Would your watch be a Pathfinder? I am looking at one now and seems to have the same features you describe. If so, how do you like it?


----------



## Wingerr

I have the Casio Protrek Triple Sensor; it's probably the same watch with some cosmetic differences.
It's handy for the compass and barometric features and works pretty well. The thermometer function is pretty much useless for me because it's sitting on the wrist and only telling you how warm it is under your sleeve. 
It's a relatively large watch, so you may want to see if that's any concern before getting one.
I did have one problem where it discharged after not bothering to give it any light for a long time, but it came back after a concerted effort to charge it. Lucky for me, because my attempts to contact Casio about it was a dead end. I have an older non solar model, and the two tiny 395 batteries needed fairly frequent replacement, because the compass uses a lot of power. Solar is much better for this, so I'd consider it essential.


----------



## glockman99

I've had a Casio Triple Sensor Tough Solar watch for about a year now, with NO problems. I had a Casio G-Shock GW-300 Tough Solar for about 6 months and never had a problem with it either, (aside from the strap being alittle too short for my large wrist). As mentioned before, the BEST way to re-charge the (Casio) solar watch is by direct, bright sunlight, (but make sure that the watch doesn't get over-heated while in the sun).

I also have a couple Citizen Eco-Drive Diver's Watches (200m & 300m), and have had NO problems with either of those, either. 

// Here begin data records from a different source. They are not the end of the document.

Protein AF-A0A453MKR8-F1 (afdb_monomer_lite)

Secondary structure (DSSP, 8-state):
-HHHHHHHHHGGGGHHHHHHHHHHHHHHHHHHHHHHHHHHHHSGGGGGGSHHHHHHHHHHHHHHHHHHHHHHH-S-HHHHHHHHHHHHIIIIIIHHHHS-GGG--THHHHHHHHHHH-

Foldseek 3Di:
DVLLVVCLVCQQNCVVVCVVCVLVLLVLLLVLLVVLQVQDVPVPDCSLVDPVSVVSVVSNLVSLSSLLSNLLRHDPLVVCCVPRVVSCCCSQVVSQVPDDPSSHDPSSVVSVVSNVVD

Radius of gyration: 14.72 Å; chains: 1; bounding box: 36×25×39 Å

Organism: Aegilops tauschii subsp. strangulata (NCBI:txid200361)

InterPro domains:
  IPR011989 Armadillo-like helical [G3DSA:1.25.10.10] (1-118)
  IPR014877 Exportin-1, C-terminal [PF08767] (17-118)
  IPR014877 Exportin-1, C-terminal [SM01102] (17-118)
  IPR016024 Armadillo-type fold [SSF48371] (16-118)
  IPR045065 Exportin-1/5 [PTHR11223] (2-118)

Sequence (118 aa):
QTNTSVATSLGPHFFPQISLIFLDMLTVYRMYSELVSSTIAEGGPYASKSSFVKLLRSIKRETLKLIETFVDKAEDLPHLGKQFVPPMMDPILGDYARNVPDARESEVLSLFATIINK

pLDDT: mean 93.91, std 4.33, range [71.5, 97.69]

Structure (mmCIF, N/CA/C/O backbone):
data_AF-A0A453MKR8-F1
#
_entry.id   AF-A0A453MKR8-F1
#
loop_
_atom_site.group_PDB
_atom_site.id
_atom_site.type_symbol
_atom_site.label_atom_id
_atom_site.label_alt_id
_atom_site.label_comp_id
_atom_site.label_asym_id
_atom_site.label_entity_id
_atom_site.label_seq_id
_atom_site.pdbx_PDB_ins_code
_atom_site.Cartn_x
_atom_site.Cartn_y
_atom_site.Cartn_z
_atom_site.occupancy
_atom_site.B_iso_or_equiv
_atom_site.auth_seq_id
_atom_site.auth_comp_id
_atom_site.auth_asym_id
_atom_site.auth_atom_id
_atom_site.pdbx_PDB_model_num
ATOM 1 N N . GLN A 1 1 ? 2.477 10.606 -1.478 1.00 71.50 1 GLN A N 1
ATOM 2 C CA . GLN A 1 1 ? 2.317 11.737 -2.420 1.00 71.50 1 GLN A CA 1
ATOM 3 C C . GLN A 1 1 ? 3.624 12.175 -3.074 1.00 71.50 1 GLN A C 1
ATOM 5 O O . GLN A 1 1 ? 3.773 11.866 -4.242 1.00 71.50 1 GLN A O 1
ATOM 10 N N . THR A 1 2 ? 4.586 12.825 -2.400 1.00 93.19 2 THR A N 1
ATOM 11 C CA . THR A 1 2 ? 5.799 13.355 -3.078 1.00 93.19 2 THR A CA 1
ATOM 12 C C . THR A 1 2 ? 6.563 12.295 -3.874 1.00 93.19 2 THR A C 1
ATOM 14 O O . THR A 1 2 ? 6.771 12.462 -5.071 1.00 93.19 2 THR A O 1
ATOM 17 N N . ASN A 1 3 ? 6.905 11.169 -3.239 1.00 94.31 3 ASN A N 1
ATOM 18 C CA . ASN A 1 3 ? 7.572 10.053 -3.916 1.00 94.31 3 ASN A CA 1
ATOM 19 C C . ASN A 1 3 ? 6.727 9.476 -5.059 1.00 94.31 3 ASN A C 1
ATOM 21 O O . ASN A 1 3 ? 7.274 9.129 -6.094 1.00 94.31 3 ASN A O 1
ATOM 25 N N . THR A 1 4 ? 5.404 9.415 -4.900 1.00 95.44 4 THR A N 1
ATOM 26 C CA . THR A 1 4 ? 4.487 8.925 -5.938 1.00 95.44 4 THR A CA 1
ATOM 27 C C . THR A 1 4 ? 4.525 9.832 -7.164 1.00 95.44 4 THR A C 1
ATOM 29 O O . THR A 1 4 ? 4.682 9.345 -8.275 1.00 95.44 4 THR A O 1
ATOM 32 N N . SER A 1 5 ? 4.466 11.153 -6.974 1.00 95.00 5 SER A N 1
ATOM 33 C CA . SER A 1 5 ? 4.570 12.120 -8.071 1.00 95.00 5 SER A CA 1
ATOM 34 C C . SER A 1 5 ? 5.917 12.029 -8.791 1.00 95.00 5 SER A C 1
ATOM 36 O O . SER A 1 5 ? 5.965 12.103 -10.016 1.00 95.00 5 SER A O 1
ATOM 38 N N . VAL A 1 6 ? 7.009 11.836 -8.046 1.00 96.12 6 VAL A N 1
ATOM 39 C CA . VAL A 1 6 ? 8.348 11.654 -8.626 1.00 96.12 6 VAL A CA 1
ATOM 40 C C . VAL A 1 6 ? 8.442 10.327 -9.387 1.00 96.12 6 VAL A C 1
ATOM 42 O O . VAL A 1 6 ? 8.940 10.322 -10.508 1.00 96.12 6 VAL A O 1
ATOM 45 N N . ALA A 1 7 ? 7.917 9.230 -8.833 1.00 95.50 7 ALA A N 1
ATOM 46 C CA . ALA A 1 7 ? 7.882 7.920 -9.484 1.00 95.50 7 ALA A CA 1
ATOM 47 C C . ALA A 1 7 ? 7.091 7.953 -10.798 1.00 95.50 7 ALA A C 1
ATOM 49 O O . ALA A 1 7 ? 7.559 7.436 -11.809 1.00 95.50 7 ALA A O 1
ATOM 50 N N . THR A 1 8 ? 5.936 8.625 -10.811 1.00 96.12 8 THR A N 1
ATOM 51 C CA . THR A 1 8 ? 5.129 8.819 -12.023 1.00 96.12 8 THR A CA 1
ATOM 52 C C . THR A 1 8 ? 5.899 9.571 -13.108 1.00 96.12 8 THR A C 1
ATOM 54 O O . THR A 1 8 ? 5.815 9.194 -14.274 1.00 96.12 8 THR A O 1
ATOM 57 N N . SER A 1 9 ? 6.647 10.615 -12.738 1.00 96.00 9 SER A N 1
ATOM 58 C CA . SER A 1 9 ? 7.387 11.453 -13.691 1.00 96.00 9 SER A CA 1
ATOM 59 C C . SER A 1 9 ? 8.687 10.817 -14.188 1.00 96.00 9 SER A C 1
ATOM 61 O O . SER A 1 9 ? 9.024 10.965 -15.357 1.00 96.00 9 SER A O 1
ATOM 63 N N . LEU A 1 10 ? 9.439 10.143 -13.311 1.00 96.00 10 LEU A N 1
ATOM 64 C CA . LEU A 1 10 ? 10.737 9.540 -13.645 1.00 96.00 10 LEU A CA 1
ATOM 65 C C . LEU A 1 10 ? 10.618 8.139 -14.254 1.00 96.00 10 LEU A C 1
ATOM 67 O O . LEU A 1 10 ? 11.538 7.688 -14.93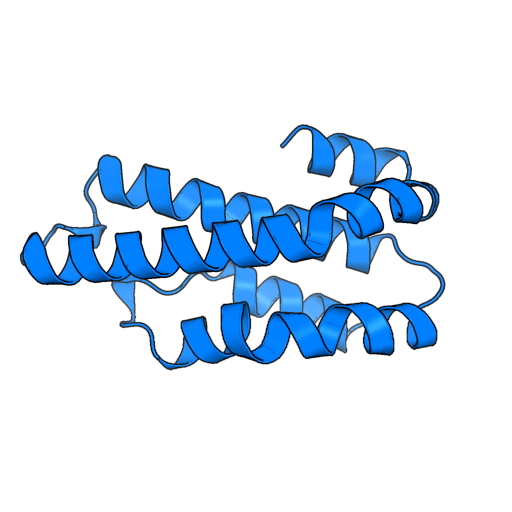6 1.00 96.00 10 LEU A O 1
ATOM 71 N N . GLY A 1 11 ? 9.525 7.435 -13.965 1.00 93.94 11 GLY A N 1
ATOM 72 C CA . GLY A 1 11 ? 9.310 6.060 -14.383 1.00 93.94 11 GLY A CA 1
ATOM 73 C C . GLY A 1 11 ? 10.433 5.115 -13.917 1.00 93.94 11 GLY A C 1
ATOM 74 O O . GLY A 1 11 ? 10.745 5.105 -12.720 1.00 93.94 11 GLY A O 1
ATOM 75 N N . PRO A 1 12 ? 11.079 4.348 -14.818 1.00 92.50 12 PRO A N 1
ATOM 76 C CA . PRO A 1 12 ? 12.149 3.406 -14.464 1.00 92.50 12 PRO A CA 1
ATOM 77 C C . PRO A 1 12 ? 13.313 4.036 -13.687 1.00 92.50 12 PRO A C 1
ATOM 79 O O . PRO A 1 12 ? 13.916 3.391 -12.828 1.00 92.50 12 PRO A O 1
ATOM 82 N N . HIS A 1 13 ? 13.607 5.320 -13.920 1.00 94.12 13 HIS A N 1
ATOM 83 C CA . HIS A 1 13 ? 14.700 6.029 -13.246 1.00 94.12 13 HIS A CA 1
ATOM 84 C C . HIS A 1 13 ? 14.448 6.283 -11.753 1.00 94.12 13 HIS A C 1
ATOM 86 O O . HIS A 1 13 ? 15.358 6.703 -11.040 1.00 94.12 13 HIS A O 1
ATOM 92 N N . PHE A 1 14 ? 13.246 5.992 -11.247 1.00 95.75 14 PHE A N 1
ATOM 93 C CA . PHE A 1 14 ? 12.952 6.024 -9.816 1.00 95.75 14 PHE A CA 1
ATOM 94 C C . PHE A 1 14 ? 13.530 4.821 -9.044 1.00 95.75 14 PHE A C 1
ATOM 96 O O . PHE A 1 14 ? 13.575 4.846 -7.813 1.00 95.75 14 PHE A O 1
ATOM 103 N N . PHE A 1 15 ? 14.009 3.782 -9.742 1.00 94.31 15 PHE A N 1
ATOM 104 C CA . PHE A 1 15 ? 14.504 2.539 -9.139 1.00 94.31 15 PHE A CA 1
ATOM 105 C C . PHE A 1 15 ? 15.527 2.727 -7.995 1.00 94.31 15 PHE A C 1
ATOM 107 O O . PHE A 1 15 ? 15.341 2.106 -6.942 1.00 94.31 15 PHE A O 1
ATOM 114 N N . PRO A 1 16 ? 16.572 3.577 -8.115 1.00 94.81 16 PRO A N 1
ATOM 115 C CA . PRO A 1 16 ? 17.542 3.755 -7.031 1.00 94.81 16 PRO A CA 1
ATOM 116 C C . PRO A 1 16 ? 16.900 4.318 -5.759 1.00 94.81 16 PRO A C 1
ATOM 118 O O . PRO A 1 16 ? 17.218 3.880 -4.655 1.00 94.81 16 PRO A O 1
ATOM 121 N N . GLN A 1 17 ? 15.955 5.250 -5.917 1.00 96.12 17 GLN A N 1
ATOM 122 C CA . GLN A 1 17 ? 15.272 5.886 -4.796 1.00 96.12 17 GLN A CA 1
ATOM 123 C C . GLN A 1 17 ? 14.353 4.905 -4.073 1.00 96.12 17 GLN A C 1
ATOM 125 O O . GLN A 1 17 ? 14.395 4.824 -2.847 1.00 96.12 17 GLN A O 1
ATOM 130 N N . ILE A 1 18 ? 13.533 4.143 -4.805 1.00 95.31 18 ILE A N 1
ATOM 131 C CA . ILE A 1 18 ? 12.649 3.173 -4.154 1.00 95.31 18 ILE A CA 1
ATOM 132 C C . ILE A 1 18 ? 13.437 2.042 -3.505 1.00 95.31 18 ILE A C 1
ATOM 134 O O . ILE A 1 18 ? 13.105 1.662 -2.390 1.00 95.31 18 ILE A O 1
ATOM 138 N N . SER A 1 19 ? 14.520 1.570 -4.126 1.00 94.62 19 SER A N 1
ATOM 139 C CA . SER A 1 19 ? 15.377 0.531 -3.543 1.00 94.62 19 SER A CA 1
ATOM 140 C C . SER A 1 19 ? 15.960 0.949 -2.192 1.00 94.62 19 SER A C 1
ATOM 142 O O . SER A 1 19 ? 16.065 0.115 -1.297 1.00 94.62 19 SER A O 1
ATOM 144 N N . LEU A 1 20 ? 16.289 2.236 -2.029 1.00 96.62 20 LEU A N 1
ATOM 145 C CA . LEU A 1 20 ? 16.801 2.783 -0.773 1.00 96.62 20 LEU A CA 1
ATOM 146 C C . LEU A 1 20 ? 15.747 2.778 0.341 1.00 96.62 20 LEU A C 1
ATOM 148 O O . LEU A 1 20 ? 16.061 2.431 1.472 1.00 96.62 20 LEU A O 1
ATOM 152 N N . ILE A 1 21 ? 14.508 3.166 0.032 1.00 96.81 21 ILE A N 1
ATOM 153 C CA . ILE A 1 21 ? 13.466 3.376 1.052 1.00 96.81 21 ILE A CA 1
ATOM 154 C C . ILE A 1 21 ? 12.548 2.163 1.257 1.00 96.81 21 ILE A C 1
ATOM 156 O O . ILE A 1 21 ? 11.771 2.138 2.207 1.00 96.81 21 ILE A O 1
ATOM 160 N N . PHE A 1 22 ? 12.582 1.169 0.366 1.00 96.12 22 PHE A N 1
ATOM 161 C CA . PHE A 1 22 ? 11.548 0.135 0.265 1.00 96.12 22 PHE A CA 1
ATOM 162 C C . PHE A 1 22 ? 11.341 -0.668 1.552 1.00 96.12 22 PHE A C 1
ATOM 164 O O . PHE A 1 22 ? 10.210 -0.782 2.022 1.00 96.12 22 PHE A O 1
ATOM 171 N N . LEU A 1 23 ? 12.411 -1.201 2.144 1.00 96.50 23 LEU A N 1
ATOM 172 C CA . LEU A 1 23 ? 12.302 -2.033 3.348 1.00 96.50 23 LEU A CA 1
ATOM 173 C C . LEU A 1 23 ? 11.814 -1.232 4.562 1.00 96.50 23 LEU A C 1
ATOM 175 O O . LEU A 1 23 ? 10.991 -1.720 5.341 1.00 96.50 23 LEU A O 1
ATOM 179 N N . ASP A 1 24 ? 12.247 0.022 4.681 1.00 97.19 24 ASP A N 1
ATOM 180 C CA . ASP A 1 24 ? 11.763 0.925 5.724 1.00 97.19 24 ASP A CA 1
ATOM 181 C C . ASP A 1 24 ? 10.279 1.241 5.523 1.00 97.19 24 ASP A C 1
ATOM 183 O O . ASP A 1 24 ? 9.502 1.209 6.478 1.00 97.19 24 ASP A O 1
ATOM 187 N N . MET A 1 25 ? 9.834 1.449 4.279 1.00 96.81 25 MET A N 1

I'd take the Citizen Eco-Drive over a Casio Tough Solar, anyday, 'tho...


----------



## Wingerr

Wow, I still have 5 holes left over on my G Shock Tough Solar- and that still doesn't fit? It is shorter than the Triple Sensor band, though; got 7 holes open on that one..


----------



## UnknownVT

I just posted this in response to KevinL in his thread:

Anybody played with these Casio watches? 

But thought it may be appropriate here -

Tough-Solar.

Although the idea of never having to replace a battery may seem on paper to be appealing - and I've been tempted myself -
the problem is that the "accumulator" of the solar generated electricity is actually a "rechargable battery" - which unfortunately does not last forever and will eventually need replacement.

I'm not sure of the technology used for the storage/rechargable battery - type CTL1616 (I ccouldn't find any info on casio.com) - 
but we all know NiCd's are terrible - heaven forbid it's one of those. 

Lithium rechargables are supposed to be good - but really meant for high drain applications - I had 2 Li rechargable batteries for my Canon digicam - and after 3 years of cycling usage they both gave up the ghost..... 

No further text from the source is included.